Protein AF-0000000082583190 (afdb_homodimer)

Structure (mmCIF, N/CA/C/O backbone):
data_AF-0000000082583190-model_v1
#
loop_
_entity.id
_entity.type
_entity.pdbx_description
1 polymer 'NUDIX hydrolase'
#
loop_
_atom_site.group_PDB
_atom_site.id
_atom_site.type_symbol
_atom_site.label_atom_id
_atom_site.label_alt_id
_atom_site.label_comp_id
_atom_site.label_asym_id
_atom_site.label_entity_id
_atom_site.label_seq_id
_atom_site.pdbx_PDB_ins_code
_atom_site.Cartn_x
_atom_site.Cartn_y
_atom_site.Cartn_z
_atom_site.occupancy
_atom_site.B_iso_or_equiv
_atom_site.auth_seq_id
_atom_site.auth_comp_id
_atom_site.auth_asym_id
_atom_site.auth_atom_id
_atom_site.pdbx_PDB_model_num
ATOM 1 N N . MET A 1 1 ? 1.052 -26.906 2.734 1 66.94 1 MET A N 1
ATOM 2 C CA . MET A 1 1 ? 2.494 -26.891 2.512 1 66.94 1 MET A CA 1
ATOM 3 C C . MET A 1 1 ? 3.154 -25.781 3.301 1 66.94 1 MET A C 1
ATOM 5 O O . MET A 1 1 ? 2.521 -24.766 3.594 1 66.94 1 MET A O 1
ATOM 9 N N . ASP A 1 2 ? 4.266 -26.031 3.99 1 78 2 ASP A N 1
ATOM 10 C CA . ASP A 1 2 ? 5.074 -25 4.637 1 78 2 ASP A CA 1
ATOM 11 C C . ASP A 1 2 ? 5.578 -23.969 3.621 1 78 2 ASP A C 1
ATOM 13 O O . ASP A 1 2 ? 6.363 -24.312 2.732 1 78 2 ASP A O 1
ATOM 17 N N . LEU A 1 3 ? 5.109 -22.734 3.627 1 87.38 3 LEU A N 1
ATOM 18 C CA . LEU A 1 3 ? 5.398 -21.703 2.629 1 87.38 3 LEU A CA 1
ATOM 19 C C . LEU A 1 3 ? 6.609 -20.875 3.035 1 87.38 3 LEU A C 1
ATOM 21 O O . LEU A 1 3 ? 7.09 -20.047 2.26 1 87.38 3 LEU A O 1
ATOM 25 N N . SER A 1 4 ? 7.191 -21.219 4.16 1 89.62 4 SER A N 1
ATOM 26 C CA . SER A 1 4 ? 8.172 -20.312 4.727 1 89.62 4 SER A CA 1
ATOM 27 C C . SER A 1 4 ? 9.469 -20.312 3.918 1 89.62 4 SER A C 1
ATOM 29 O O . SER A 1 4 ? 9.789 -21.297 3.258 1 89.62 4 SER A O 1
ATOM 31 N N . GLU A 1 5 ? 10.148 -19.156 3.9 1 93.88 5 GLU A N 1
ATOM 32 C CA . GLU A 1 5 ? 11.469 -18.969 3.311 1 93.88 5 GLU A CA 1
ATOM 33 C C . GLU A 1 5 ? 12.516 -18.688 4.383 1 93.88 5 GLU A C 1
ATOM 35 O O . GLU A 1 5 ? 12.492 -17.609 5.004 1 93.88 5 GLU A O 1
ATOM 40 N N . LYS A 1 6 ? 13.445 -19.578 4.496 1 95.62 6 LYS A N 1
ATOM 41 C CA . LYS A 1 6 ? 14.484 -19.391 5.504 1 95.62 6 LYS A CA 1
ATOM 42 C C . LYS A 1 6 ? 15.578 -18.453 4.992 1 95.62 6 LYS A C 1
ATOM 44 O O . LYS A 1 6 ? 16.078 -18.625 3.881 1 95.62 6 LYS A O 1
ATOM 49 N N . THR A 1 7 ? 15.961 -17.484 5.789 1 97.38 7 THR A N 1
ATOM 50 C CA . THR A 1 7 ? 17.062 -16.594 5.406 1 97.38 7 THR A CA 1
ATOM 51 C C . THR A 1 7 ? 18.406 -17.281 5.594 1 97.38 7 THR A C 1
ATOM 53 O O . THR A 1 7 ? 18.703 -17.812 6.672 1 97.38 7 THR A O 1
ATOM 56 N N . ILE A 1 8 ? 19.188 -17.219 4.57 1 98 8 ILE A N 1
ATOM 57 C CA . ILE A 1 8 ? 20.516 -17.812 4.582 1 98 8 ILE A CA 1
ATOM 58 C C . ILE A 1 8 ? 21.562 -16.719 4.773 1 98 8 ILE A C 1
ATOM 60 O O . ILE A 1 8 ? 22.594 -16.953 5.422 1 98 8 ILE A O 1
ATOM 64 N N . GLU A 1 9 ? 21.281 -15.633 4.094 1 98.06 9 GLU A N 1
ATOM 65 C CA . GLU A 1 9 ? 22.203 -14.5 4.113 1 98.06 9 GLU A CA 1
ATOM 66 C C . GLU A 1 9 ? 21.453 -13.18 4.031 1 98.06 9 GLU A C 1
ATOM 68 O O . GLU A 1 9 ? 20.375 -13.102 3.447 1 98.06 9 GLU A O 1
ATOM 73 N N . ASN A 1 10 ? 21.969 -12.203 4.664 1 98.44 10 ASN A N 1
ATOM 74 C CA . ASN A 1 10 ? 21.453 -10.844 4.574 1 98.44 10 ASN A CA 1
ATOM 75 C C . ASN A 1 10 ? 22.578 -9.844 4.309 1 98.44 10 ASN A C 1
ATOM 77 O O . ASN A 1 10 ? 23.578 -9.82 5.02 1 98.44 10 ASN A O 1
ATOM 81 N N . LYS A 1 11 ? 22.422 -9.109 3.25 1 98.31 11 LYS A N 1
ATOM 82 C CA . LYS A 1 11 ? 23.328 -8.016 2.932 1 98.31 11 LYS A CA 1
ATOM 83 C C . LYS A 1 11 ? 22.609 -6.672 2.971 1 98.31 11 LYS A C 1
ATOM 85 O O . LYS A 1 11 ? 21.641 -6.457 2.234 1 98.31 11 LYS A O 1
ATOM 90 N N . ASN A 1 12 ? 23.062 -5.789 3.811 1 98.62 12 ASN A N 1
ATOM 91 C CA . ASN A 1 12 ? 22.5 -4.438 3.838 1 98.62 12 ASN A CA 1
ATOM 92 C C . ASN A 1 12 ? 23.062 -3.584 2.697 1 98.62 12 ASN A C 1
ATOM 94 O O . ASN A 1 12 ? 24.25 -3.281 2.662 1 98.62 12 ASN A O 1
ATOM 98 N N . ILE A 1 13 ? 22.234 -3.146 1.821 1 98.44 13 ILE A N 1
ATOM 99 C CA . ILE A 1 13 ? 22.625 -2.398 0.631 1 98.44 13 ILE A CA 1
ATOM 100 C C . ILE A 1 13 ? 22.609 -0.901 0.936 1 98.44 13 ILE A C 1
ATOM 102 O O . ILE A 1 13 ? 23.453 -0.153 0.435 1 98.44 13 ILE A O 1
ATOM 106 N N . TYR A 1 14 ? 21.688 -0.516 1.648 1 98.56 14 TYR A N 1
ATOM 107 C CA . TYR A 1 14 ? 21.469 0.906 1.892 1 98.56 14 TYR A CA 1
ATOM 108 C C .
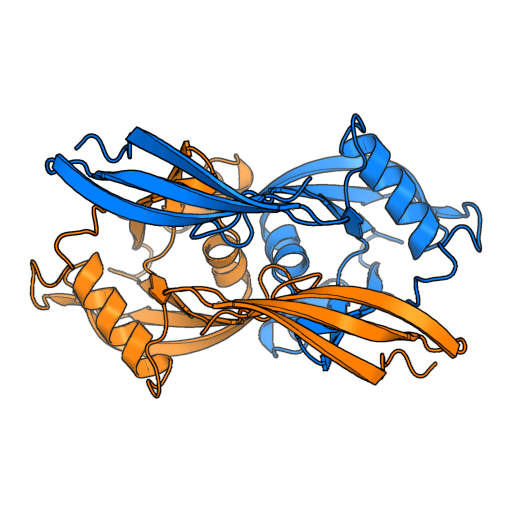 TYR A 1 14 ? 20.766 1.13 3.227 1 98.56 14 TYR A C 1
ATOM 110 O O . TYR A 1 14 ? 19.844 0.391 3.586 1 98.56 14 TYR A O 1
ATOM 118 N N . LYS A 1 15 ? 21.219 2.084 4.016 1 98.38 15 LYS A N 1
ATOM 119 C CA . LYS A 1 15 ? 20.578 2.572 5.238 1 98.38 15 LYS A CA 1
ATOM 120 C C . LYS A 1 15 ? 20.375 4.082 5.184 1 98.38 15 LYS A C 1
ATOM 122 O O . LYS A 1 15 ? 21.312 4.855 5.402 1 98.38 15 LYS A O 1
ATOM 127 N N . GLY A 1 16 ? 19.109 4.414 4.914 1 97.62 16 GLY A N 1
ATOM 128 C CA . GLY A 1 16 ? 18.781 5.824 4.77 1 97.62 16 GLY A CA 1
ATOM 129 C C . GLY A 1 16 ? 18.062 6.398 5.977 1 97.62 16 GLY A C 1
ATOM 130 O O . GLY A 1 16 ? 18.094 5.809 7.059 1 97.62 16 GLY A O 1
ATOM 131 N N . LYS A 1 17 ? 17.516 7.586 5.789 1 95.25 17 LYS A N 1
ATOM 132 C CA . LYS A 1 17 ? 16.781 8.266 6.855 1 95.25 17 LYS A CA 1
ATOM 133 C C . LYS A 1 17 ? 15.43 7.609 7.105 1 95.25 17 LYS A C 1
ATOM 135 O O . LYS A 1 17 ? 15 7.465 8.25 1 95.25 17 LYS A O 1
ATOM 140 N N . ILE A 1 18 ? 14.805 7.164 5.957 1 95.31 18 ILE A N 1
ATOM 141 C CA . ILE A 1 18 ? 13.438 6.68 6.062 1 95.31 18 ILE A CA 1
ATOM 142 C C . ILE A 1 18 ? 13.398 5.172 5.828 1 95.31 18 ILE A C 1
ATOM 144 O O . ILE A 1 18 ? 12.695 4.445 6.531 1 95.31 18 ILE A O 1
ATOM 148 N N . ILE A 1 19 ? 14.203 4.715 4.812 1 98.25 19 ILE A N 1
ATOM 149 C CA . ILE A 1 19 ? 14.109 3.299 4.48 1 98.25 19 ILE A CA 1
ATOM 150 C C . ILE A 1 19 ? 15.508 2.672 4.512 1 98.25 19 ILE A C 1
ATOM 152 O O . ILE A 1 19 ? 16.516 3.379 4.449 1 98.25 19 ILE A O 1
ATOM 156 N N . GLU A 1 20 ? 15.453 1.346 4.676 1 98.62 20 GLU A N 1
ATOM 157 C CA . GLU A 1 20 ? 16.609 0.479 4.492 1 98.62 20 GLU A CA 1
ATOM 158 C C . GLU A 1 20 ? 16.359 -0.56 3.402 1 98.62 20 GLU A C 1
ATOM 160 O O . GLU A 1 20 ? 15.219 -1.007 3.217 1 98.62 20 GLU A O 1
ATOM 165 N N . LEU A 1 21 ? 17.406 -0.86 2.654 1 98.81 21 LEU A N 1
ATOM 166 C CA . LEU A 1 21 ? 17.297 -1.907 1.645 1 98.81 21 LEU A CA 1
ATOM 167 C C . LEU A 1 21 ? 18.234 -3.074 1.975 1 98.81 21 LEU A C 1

================================

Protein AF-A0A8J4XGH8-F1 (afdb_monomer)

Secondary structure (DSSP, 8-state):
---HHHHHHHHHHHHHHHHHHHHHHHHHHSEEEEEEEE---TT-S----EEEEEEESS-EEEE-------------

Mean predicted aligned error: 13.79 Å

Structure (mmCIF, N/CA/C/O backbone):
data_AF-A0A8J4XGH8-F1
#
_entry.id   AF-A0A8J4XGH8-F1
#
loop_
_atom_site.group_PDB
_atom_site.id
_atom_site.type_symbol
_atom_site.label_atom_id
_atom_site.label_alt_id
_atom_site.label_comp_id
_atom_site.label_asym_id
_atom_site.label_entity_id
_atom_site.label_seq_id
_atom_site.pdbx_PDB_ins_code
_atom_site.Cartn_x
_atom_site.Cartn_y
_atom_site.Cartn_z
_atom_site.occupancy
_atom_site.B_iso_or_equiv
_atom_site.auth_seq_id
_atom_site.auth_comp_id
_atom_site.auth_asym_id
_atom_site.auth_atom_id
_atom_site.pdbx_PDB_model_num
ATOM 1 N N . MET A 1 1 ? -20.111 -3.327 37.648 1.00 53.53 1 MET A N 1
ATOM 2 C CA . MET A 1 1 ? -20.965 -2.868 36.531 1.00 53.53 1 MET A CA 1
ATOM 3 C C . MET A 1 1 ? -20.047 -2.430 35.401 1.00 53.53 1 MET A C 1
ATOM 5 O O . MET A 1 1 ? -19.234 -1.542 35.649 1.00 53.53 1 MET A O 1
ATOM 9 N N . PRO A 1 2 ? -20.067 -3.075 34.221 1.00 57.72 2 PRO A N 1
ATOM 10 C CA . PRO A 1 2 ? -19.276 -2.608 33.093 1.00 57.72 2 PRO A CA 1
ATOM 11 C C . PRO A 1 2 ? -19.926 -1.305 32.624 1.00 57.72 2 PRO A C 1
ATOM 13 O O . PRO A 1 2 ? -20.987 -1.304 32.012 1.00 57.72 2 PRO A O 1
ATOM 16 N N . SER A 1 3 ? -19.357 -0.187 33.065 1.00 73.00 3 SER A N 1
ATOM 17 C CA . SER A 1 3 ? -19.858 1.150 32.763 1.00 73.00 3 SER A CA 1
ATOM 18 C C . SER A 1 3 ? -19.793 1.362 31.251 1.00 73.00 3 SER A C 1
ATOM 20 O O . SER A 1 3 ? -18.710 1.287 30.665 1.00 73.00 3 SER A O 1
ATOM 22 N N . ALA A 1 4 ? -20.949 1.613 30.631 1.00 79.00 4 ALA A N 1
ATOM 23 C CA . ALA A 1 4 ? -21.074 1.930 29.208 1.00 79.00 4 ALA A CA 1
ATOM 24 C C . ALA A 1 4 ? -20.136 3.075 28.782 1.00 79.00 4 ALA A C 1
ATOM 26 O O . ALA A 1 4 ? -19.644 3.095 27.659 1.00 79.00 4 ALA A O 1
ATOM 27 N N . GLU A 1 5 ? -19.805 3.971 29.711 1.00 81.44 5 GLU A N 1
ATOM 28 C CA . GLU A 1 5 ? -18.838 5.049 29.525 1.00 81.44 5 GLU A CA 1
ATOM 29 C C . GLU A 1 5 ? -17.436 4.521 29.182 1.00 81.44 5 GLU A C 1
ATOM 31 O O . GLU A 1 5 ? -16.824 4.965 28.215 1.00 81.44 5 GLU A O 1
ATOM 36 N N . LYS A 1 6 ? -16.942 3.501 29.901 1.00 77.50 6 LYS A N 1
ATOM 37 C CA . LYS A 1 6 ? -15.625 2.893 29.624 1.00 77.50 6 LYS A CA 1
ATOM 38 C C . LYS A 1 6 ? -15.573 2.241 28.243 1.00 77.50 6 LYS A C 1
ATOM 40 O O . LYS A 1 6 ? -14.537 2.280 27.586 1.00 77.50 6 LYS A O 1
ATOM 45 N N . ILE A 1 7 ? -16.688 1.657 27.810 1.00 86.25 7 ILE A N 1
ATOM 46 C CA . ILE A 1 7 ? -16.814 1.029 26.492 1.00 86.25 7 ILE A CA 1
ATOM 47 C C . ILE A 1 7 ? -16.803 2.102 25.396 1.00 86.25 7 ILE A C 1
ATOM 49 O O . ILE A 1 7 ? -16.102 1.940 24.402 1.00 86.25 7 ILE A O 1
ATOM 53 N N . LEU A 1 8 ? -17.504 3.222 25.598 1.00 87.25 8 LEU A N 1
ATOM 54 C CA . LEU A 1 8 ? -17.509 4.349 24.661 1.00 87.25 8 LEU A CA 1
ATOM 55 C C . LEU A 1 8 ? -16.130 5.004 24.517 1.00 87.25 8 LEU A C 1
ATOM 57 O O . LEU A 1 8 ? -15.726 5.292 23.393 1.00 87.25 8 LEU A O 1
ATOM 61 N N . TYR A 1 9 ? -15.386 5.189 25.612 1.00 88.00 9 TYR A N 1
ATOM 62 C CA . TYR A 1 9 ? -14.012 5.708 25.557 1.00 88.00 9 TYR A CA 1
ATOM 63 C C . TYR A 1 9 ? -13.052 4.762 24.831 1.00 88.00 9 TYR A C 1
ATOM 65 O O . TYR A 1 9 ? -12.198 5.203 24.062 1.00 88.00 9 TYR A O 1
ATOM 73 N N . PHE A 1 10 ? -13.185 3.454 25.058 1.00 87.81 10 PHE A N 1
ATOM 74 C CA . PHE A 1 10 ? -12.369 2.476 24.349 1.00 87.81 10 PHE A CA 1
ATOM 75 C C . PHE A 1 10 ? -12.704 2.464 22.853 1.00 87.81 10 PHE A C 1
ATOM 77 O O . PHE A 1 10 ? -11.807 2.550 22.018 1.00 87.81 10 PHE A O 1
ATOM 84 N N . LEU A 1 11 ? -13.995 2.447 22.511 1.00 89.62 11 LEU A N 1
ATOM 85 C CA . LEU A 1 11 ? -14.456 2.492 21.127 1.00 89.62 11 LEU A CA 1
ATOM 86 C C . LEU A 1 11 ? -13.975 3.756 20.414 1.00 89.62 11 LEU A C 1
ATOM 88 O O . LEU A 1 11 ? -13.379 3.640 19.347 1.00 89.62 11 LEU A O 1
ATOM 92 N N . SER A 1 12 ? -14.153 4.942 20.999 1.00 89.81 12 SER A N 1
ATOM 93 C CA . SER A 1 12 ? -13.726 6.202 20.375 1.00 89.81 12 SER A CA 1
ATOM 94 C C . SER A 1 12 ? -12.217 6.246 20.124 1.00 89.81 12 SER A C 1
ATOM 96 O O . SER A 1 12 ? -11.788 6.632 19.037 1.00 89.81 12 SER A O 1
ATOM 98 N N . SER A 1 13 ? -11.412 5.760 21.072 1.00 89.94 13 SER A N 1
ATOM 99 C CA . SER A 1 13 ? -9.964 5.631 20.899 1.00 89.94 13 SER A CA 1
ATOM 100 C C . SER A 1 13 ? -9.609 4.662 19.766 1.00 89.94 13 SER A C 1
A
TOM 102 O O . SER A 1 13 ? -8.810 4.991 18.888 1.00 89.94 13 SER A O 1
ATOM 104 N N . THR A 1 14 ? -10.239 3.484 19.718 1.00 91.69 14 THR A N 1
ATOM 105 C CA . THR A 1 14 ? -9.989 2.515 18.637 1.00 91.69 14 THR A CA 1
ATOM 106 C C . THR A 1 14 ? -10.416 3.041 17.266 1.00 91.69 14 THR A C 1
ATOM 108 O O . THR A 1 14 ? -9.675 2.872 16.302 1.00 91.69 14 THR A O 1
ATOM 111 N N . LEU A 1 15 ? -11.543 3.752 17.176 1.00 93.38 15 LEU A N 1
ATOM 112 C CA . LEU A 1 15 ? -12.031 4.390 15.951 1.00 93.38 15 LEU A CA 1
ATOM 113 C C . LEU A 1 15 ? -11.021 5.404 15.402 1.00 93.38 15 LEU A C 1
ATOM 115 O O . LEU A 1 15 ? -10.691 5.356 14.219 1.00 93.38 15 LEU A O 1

================================

All lines above from the one with "ATOM 111 N N" to the one with "ATOM 115 O O", inclusive, should be copied exactly, and no other lines.

:: WRITTEN ANSWER ::
ATOM 111 N N . LEU A 1 15 ? -11.543 3.752 17.176 1.00 93.38 15 LEU A N 1
ATOM 112 C CA . LEU A 1 15 ? -12.031 4.390 15.951 1.00 93.38 15 LEU A CA 1
ATOM 113 C C . LEU A 1 15 ? -11.021 5.404 15.402 1.00 93.38 15 LEU A C 1
ATOM 115 O O . LEU A 1 15 ? -10.691 5.356 14.219 1.00 93.38 15 LEU A O 1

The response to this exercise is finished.